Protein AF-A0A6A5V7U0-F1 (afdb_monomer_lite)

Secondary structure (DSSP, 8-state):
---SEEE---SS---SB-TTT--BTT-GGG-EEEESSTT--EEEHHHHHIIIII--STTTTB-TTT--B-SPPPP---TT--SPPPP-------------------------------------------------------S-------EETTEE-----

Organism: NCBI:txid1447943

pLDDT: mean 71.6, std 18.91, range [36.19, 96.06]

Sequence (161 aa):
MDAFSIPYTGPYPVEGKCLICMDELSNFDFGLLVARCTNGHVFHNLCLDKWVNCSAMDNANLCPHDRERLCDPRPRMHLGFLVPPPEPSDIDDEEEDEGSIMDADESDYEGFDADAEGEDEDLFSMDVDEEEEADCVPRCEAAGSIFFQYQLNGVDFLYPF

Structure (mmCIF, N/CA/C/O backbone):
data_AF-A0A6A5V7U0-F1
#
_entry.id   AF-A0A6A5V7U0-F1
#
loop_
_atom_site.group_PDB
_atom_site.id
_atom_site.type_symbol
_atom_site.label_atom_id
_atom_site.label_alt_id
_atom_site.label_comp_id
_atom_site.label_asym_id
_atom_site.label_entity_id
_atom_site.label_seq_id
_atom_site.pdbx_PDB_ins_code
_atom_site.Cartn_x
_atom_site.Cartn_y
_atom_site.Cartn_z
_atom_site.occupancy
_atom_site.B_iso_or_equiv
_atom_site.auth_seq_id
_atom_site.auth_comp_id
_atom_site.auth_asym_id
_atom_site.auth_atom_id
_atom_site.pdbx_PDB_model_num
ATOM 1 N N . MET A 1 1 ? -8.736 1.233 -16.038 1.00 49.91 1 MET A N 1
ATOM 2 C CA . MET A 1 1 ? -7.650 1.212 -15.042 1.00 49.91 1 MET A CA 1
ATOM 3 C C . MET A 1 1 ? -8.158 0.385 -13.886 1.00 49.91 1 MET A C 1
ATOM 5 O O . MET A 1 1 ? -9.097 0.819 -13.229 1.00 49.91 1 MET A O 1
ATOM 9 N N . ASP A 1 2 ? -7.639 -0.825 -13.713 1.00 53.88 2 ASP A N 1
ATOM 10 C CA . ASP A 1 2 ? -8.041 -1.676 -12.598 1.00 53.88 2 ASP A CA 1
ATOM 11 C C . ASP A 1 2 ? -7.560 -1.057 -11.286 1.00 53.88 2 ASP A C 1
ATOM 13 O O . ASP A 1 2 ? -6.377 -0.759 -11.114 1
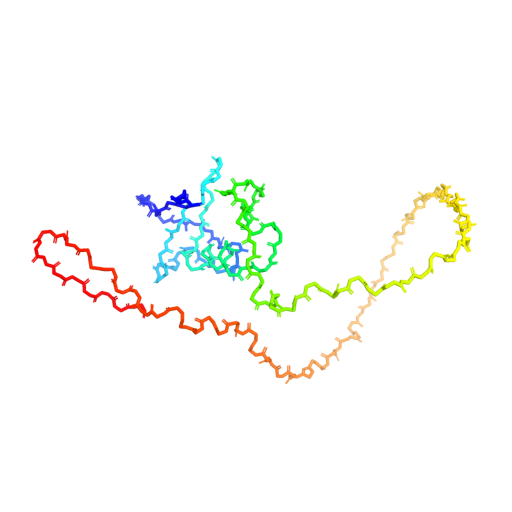.00 53.88 2 ASP A O 1
ATOM 17 N N . ALA A 1 3 ? -8.500 -0.799 -10.379 1.00 83.50 3 ALA A N 1
ATOM 18 C CA . ALA A 1 3 ? -8.177 -0.346 -9.036 1.00 83.50 3 ALA A CA 1
ATOM 19 C C . ALA A 1 3 ? -7.510 -1.510 -8.284 1.00 83.50 3 ALA A C 1
ATOM 21 O O . ALA A 1 3 ? -8.100 -2.581 -8.181 1.00 83.50 3 ALA A O 1
ATOM 22 N N . PHE A 1 4 ? -6.293 -1.318 -7.775 1.00 91.00 4 PHE A N 1
ATOM 23 C CA . PHE A 1 4 ? -5.542 -2.308 -6.979 1.00 91.00 4 PHE A CA 1
ATOM 24 C C . PHE A 1 4 ? -6.080 -2.447 -5.541 1.00 91.00 4 PHE A C 1
ATOM 26 O O . PHE A 1 4 ? -5.623 -3.284 -4.762 1.00 91.00 4 PHE A O 1
ATOM 33 N N . SER A 1 5 ? -7.060 -1.619 -5.182 1.00 94.44 5 SER A N 1
ATOM 34 C CA . SER A 1 5 ? -7.619 -1.507 -3.843 1.00 94.44 5 SER A CA 1
ATOM 35 C C . SER A 1 5 ? -9.099 -1.114 -3.872 1.00 94.44 5 SER A C 1
ATOM 37 O O . SER A 1 5 ? -9.647 -0.714 -4.905 1.00 94.44 5 SER A O 1
ATOM 39 N N . ILE A 1 6 ? -9.768 -1.276 -2.730 1.00 94.50 6 ILE A N 1
ATOM 40 C CA . ILE A 1 6 ? -11.163 -0.890 -2.494 1.00 94.50 6 ILE A CA 1
ATOM 41 C C . ILE A 1 6 ? -11.223 -0.142 -1.153 1.00 94.50 6 ILE A C 1
ATOM 43 O O . ILE A 1 6 ? -10.565 -0.577 -0.209 1.00 94.50 6 ILE A O 1
ATOM 47 N N . PRO A 1 7 ? -11.995 0.954 -1.020 1.00 93.31 7 PRO A N 1
ATOM 48 C CA . PRO A 1 7 ? -12.212 1.594 0.274 1.00 93.31 7 PRO A CA 1
ATOM 49 C C . PRO A 1 7 ? -12.755 0.606 1.307 1.00 93.31 7 PRO A C 1
ATOM 51 O O . PRO A 1 7 ? -13.713 -0.124 1.033 1.00 93.31 7 PRO A O 1
ATOM 54 N N . TYR A 1 8 ? -12.163 0.587 2.500 1.00 92.94 8 TYR A N 1
ATOM 55 C CA . TYR A 1 8 ? -12.687 -0.217 3.596 1.00 92.94 8 TYR A CA 1
ATOM 56 C C . TYR A 1 8 ? -14.020 0.376 4.071 1.00 92.94 8 TYR A C 1
ATOM 58 O O . TYR A 1 8 ? -14.094 1.533 4.474 1.00 92.94 8 TYR A O 1
ATOM 66 N N . THR A 1 9 ? -15.085 -0.423 4.006 1.00 89.69 9 THR A N 1
ATOM 67 C CA . THR A 1 9 ? -16.457 -0.033 4.390 1.00 89.69 9 THR A CA 1
ATOM 68 C C . THR A 1 9 ? -17.012 -0.906 5.518 1.00 89.69 9 THR A C 1
ATOM 70 O O . THR A 1 9 ? -18.222 -0.971 5.734 1.00 89.69 9 THR A O 1
ATOM 73 N N . GLY A 1 10 ? -16.133 -1.616 6.232 1.00 83.88 10 GLY A N 1
ATOM 74 C CA . GLY A 1 10 ? -16.535 -2.540 7.285 1.00 83.88 10 GLY A CA 1
ATOM 75 C C . GLY A 1 10 ? -17.111 -1.822 8.515 1.00 83.88 10 GLY A C 1
ATOM 76 O O . GLY A 1 10 ? -16.674 -0.721 8.845 1.00 83.88 10 GLY A O 1
ATOM 77 N N . PRO A 1 11 ? -18.073 -2.441 9.225 1.00 75.69 11 PRO A N 1
ATOM 78 C CA . PRO A 1 11 ? -18.712 -1.848 10.402 1.00 75.69 11 PRO A CA 1
ATOM 79 C C . PRO A 1 11 ? -17.851 -1.917 11.675 1.00 75.69 11 PRO A C 1
ATOM 81 O O . PRO A 1 11 ? -18.245 -1.359 12.698 1.00 75.69 11 PRO A O 1
ATOM 84 N N . TYR A 1 12 ? -16.710 -2.613 11.634 1.00 75.25 12 TYR A N 1
ATOM 85 C CA . TYR A 1 12 ? -15.844 -2.851 12.789 1.00 75.25 12 TYR A CA 1
ATOM 86 C C . TYR A 1 12 ? -14.505 -2.122 12.653 1.00 75.25 12 TYR A C 1
ATOM 88 O O . TYR A 1 12 ? -13.972 -2.052 11.535 1.00 75.25 12 TYR A O 1
ATOM 96 N N . PRO A 1 13 ? -13.951 -1.609 13.771 1.00 76.50 13 PRO A N 1
ATOM 97 C CA . PRO A 1 13 ? -12.601 -1.071 13.785 1.00 76.50 13 PRO A CA 1
ATOM 98 C C . PRO A 1 13 ? -11.628 -2.179 13.388 1.00 76.50 13 PRO A C 1
ATOM 100 O O . PRO A 1 13 ? -11.729 -3.311 13.860 1.00 76.50 13 PRO A O 1
ATOM 103 N N . VAL A 1 14 ? -10.717 -1.853 12.478 1.00 85.38 14 VAL A N 1
ATOM 104 C CA . VAL A 1 14 ? -9.678 -2.789 12.062 1.00 85.38 14 VAL A CA 1
ATOM 105 C C . VAL A 1 14 ? -8.606 -2.773 13.139 1.00 85.38 14 VAL A C 1
ATOM 107 O O . VAL A 1 14 ? -7.918 -1.771 13.324 1.00 85.38 14 VAL A O 1
ATOM 110 N N . GLU A 1 15 ? -8.496 -3.871 13.875 1.00 87.12 15 GLU A N 1
ATOM 111 C CA . GLU A 1 15 ? -7.411 -4.072 14.829 1.00 87.12 15 GLU A CA 1
ATOM 112 C C . GLU A 1 15 ? -6.157 -4.534 14.080 1.00 87.12 15 GLU A C 1
ATOM 114 O O . GLU A 1 15 ? -6.225 -5.391 13.198 1.00 87.12 15 GLU A O 1
ATOM 119 N N . GLY A 1 16 ? -5.004 -3.955 14.419 1.00 91.44 16 GLY A N 1
ATOM 120 C CA . GLY A 1 16 ? -3.720 -4.313 13.821 1.00 91.44 16 GLY A CA 1
ATOM 121 C C . GLY A 1 16 ? -2.866 -3.109 13.440 1.00 91.44 16 GLY A C 1
ATOM 122 O O . GLY A 1 16 ? -3.192 -1.957 13.738 1.00 91.44 16 GLY A O 1
ATOM 123 N N . LYS A 1 17 ? -1.748 -3.402 12.774 1.00 95.06 17 LYS A N 1
ATOM 124 C CA . LYS A 1 17 ? -0.774 -2.414 12.304 1.00 95.06 17 LYS A CA 1
ATOM 125 C C . LYS A 1 17 ? -0.640 -2.486 10.789 1.00 95.06 17 LYS A C 1
ATOM 127 O O . LYS A 1 17 ? -0.697 -3.565 10.203 1.00 95.06 17 LYS A O 1
ATOM 132 N N . CYS A 1 18 ? -0.448 -1.340 10.158 1.00 95.06 18 CYS A N 1
ATOM 133 C CA . CYS A 1 18 ? -0.133 -1.248 8.743 1.00 95.06 18 CYS A CA 1
ATOM 134 C C . CYS A 1 18 ? 1.296 -1.740 8.515 1.00 95.06 18 CYS A C 1
ATOM 136 O O . CYS A 1 18 ? 2.228 -1.169 9.062 1.00 95.06 18 CYS A O 1
ATOM 138 N N . LEU A 1 19 ? 1.506 -2.753 7.673 1.00 94.62 19 LEU A N 1
ATOM 139 C CA . LEU A 1 19 ? 2.856 -3.298 7.441 1.00 94.62 19 LEU A CA 1
ATOM 140 C C . LEU A 1 19 ? 3.795 -2.376 6.646 1.00 94.62 19 LEU A C 1
ATOM 142 O O . LEU A 1 19 ? 4.958 -2.714 6.455 1.00 94.62 19 LEU A O 1
ATOM 146 N N . ILE A 1 20 ? 3.294 -1.246 6.143 1.00 94.31 20 ILE A N 1
ATOM 147 C CA . ILE A 1 20 ? 4.086 -0.304 5.344 1.00 94.31 20 ILE A CA 1
ATOM 148 C C . ILE A 1 20 ? 4.718 0.763 6.247 1.00 94.31 20 ILE A C 1
ATOM 150 O O . ILE A 1 20 ? 5.911 1.011 6.136 1.00 94.31 20 ILE A O 1
ATOM 154 N N . CYS A 1 21 ? 3.937 1.387 7.137 1.00 95.00 21 CYS A N 1
ATOM 155 C CA . CYS A 1 21 ? 4.435 2.396 8.084 1.00 95.00 21 CYS A CA 1
ATOM 156 C C . CYS A 1 21 ? 4.621 1.874 9.517 1.00 95.00 21 CYS A C 1
ATOM 158 O O . CYS A 1 21 ? 5.170 2.581 10.347 1.00 95.00 21 CYS A O 1
ATOM 160 N N . MET A 1 22 ? 4.165 0.654 9.814 1.00 94.94 22 MET A N 1
ATOM 161 C CA . MET A 1 22 ? 4.160 0.029 11.146 1.00 94.94 22 MET A CA 1
ATOM 162 C C . MET A 1 22 ? 3.278 0.717 12.207 1.00 94.94 22 MET A C 1
ATOM 164 O O . MET A 1 22 ? 3.280 0.288 13.363 1.00 94.94 22 MET A O 1
ATOM 168 N N . ASP A 1 23 ? 2.455 1.695 11.815 1.00 94.69 23 ASP A N 1
ATOM 169 C CA . ASP A 1 23 ? 1.479 2.363 12.687 1.00 94.69 23 ASP A CA 1
ATOM 170 C C . ASP A 1 23 ? 0.143 1.621 12.790 1.00 94.69 23 ASP A C 1
ATOM 172 O O . ASP A 1 23 ? -0.201 0.772 11.964 1.00 94.69 23 ASP A O 1
ATOM 176 N N . GLU A 1 24 ? -0.651 1.968 13.803 1.00 94.00 24 GLU A N 1
ATOM 177 C CA . GLU A 1 24 ? -1.976 1.389 14.013 1.00 94.00 24 GLU A CA 1
ATOM 178 C C . GLU A 1 24 ? -2.965 1.735 12.887 1.00 94.00 24 GLU A C 1
ATOM 180 O O . GLU A 1 24 ? -3.089 2.878 12.436 1.00 94.00 24 GLU A O 1
ATOM 185 N N . LEU A 1 25 ? -3.745 0.734 12.471 1.00 92.31 25 LEU A N 1
ATOM 186 C CA . LEU A 1 25 ? -4.837 0.906 11.502 1.00 92.31 25 LEU A CA 1
ATOM 187 C C . LEU A 1 25 ? -6.042 1.653 12.097 1.00 92.31 25 LEU A C 1
ATOM 189 O O . LEU A 1 25 ? -6.910 2.108 11.358 1.00 92.31 25 LEU A O 1
ATOM 193 N N . SER A 1 26 ? -6.077 1.808 13.422 1.00 88.31 26 SER A N 1
ATOM 194 C CA . SER A 1 26 ? -7.055 2.612 14.161 1.00 88.31 26 SER A CA 1
ATOM 195 C C . SER A 1 26 ? -6.950 4.109 13.845 1.00 88.31 26 SER A C 1
ATOM 197 O O . SER A 1 26 ? -7.892 4.856 14.110 1.00 88.31 26 SER A O 1
ATOM 199 N N . ASN A 1 27 ? -5.828 4.561 13.276 1.00 82.81 27 ASN A N 1
ATOM 200 C CA . ASN A 1 27 ? -5.641 5.954 12.911 1.00 82.81 27 ASN A CA 1
ATOM 201 C C . ASN A 1 27 ? -6.422 6.284 11.623 1.00 82.81 27 ASN A C 1
ATOM 203 O O . ASN A 1 27 ? -5.973 6.028 10.503 1.00 82.81 27 ASN A O 1
ATOM 207 N N . PHE A 1 28 ? -7.636 6.816 11.801 1.00 67.38 28 PHE A N 1
ATOM 208 C CA . PHE A 1 28 ? -8.593 7.088 10.724 1.00 67.38 28 PHE A CA 1
ATOM 209 C C . PHE A 1 28 ? -8.259 8.319 9.874 1.00 67.38 28 PHE A C 1
ATOM 211 O O . PHE A 1 28 ? -8.913 8.512 8.846 1.00 67.38 28 PHE A O 1
ATOM 218 N N . ASP A 1 29 ? -7.259 9.121 10.251 1.00 77.25 29 ASP A N 1
ATOM 219 C CA . ASP A 1 29 ? -6.957 10.399 9.589 1.00 77.25 29 ASP A CA 1
ATOM 220 C C . ASP A 1 29 ? -6.641 10.234 8.094 1.00 77.25 29 ASP A C 1
ATOM 222 O O . ASP A 1 29 ? -6.925 11.116 7.286 1.00 77.25 29 ASP A O 1
ATOM 226 N N . PHE A 1 30 ? -6.126 9.068 7.698 1.00 74.81 30 PHE A N 1
ATOM 227 C CA . PHE A 1 30 ? -5.680 8.801 6.328 1.00 74.81 30 PHE A CA 1
ATOM 228 C C . PHE A 1 30 ? -6.641 7.927 5.514 1.00 74.81 30 PHE A C 1
ATOM 230 O O . PHE A 1 30 ? -6.394 7.682 4.333 1.00 74.81 30 PHE A O 1
ATOM 237 N N . GLY A 1 31 ? -7.736 7.450 6.116 1.00 89.75 31 GLY A N 1
ATOM 238 C CA . GLY A 1 31 ? -8.625 6.457 5.512 1.00 89.75 31 GLY A CA 1
ATOM 239 C C . GLY A 1 31 ? -7.961 5.087 5.299 1.00 89.75 31 GLY A C 1
ATOM 240 O O . GLY A 1 31 ? -6.741 4.949 5.192 1.00 89.75 31 GLY A O 1
ATOM 241 N N . LEU A 1 32 ? -8.784 4.040 5.220 1.00 93.69 32 LEU A N 1
ATOM 242 C CA . LEU A 1 32 ? -8.321 
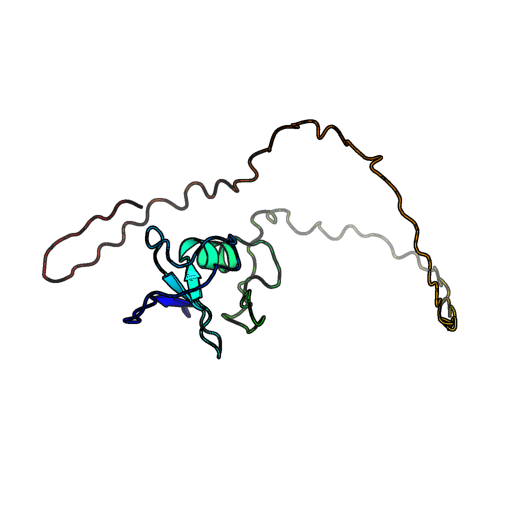2.660 5.064 1.00 93.69 32 LEU A CA 1
ATOM 243 C C . LEU A 1 32 ? -8.714 2.091 3.700 1.00 93.69 32 LEU A C 1
ATOM 245 O O . LEU A 1 32 ? -9.830 2.292 3.211 1.00 93.69 32 LEU A O 1
ATOM 249 N N . LEU A 1 33 ? -7.794 1.339 3.107 1.00 94.44 33 LEU A N 1
ATOM 250 C CA . LEU A 1 33 ? -7.987 0.603 1.867 1.00 94.44 33 LEU A CA 1
ATOM 251 C C . LEU A 1 33 ? -7.779 -0.890 2.103 1.00 94.44 33 LEU A C 1
ATOM 253 O O . LEU A 1 33 ? -6.886 -1.308 2.835 1.00 94.44 33 LEU A O 1
ATOM 257 N N . VAL A 1 34 ? -8.587 -1.688 1.418 1.00 95.31 34 VAL A N 1
ATOM 258 C CA . VAL A 1 34 ? -8.431 -3.134 1.299 1.00 95.31 34 VAL A CA 1
ATOM 259 C C . VAL A 1 34 ? -7.716 -3.417 -0.014 1.00 95.31 34 VAL A C 1
ATOM 261 O O . VAL A 1 34 ? -8.211 -3.053 -1.085 1.00 95.31 34 VAL A O 1
ATOM 264 N N . ALA A 1 35 ? -6.548 -4.044 0.054 1.00 95.62 35 ALA A N 1
ATOM 265 C CA . ALA A 1 35 ? -5.829 -4.506 -1.122 1.00 95.62 35 ALA A CA 1
ATOM 266 C C . ALA A 1 35 ? -6.633 -5.610 -1.826 1.00 95.62 35 ALA A C 1
ATOM 268 O O . ALA A 1 35 ? -7.227 -6.468 -1.172 1.00 95.62 35 ALA A O 1
ATOM 269 N N . ARG A 1 36 ? -6.652 -5.613 -3.165 1.00 94.50 36 ARG A N 1
ATOM 270 C CA . ARG A 1 36 ? -7.314 -6.666 -3.955 1.00 94.50 36 ARG A CA 1
ATOM 271 C C . ARG A 1 36 ? -6.479 -7.950 -4.034 1.00 94.50 36 ARG A C 1
ATOM 273 O O . ARG A 1 36 ? -6.143 -8.402 -5.121 1.00 94.50 36 ARG A O 1
ATOM 280 N N . CYS A 1 37 ? -6.147 -8.518 -2.883 1.00 94.81 37 CYS A N 1
ATOM 281 C CA . CYS A 1 37 ? -5.654 -9.889 -2.769 1.00 94.81 37 CYS A CA 1
ATOM 282 C C . CYS A 1 37 ? -6.774 -10.812 -2.263 1.00 94.81 37 CYS A C 1
ATOM 284 O O . CYS A 1 37 ? -7.808 -10.341 -1.781 1.00 94.81 37 CYS A O 1
ATOM 286 N N . THR A 1 38 ? -6.567 -12.124 -2.339 1.00 94.31 38 THR A N 1
ATOM 287 C CA . THR A 1 38 ? -7.530 -13.153 -1.916 1.00 94.31 38 THR A CA 1
ATOM 288 C C . THR A 1 38 ? -7.948 -12.977 -0.456 1.00 94.31 38 THR A C 1
ATOM 290 O O . THR A 1 38 ? -9.106 -13.201 -0.108 1.00 94.31 38 THR A O 1
ATOM 293 N N . ASN A 1 39 ? -7.013 -12.541 0.392 1.00 92.81 39 ASN A N 1
ATOM 294 C CA . ASN A 1 39 ? -7.226 -12.358 1.828 1.00 92.81 39 ASN A CA 1
ATOM 295 C C . ASN A 1 39 ? -7.782 -10.976 2.201 1.00 92.81 39 ASN A C 1
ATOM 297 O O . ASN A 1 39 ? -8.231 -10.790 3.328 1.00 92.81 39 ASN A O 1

•••••

=== Exercise requirements ===
Output the lines above exactly, but only those between the line holding "ATOM 160 N N" and the line holding "ATOM 164 O O", inclusive.

=== Solution ===
ATOM 160 N N . MET A 1 22 ? 4.165 0.654 9.814 1.00 94.94 22 MET A N 1
ATOM 161 C CA . MET A 1 22 ? 4.160 0.029 11.146 1.00 94.94 22 MET A CA 1
ATOM 162 C C . MET A 1 22 ? 3.278 0.717 12.207 1.00 94.94 22 MET A C 1
ATOM 164 O O . MET A 1 22 ? 3.280 0.288 13.363 1.00 94.94 22 MET A O 1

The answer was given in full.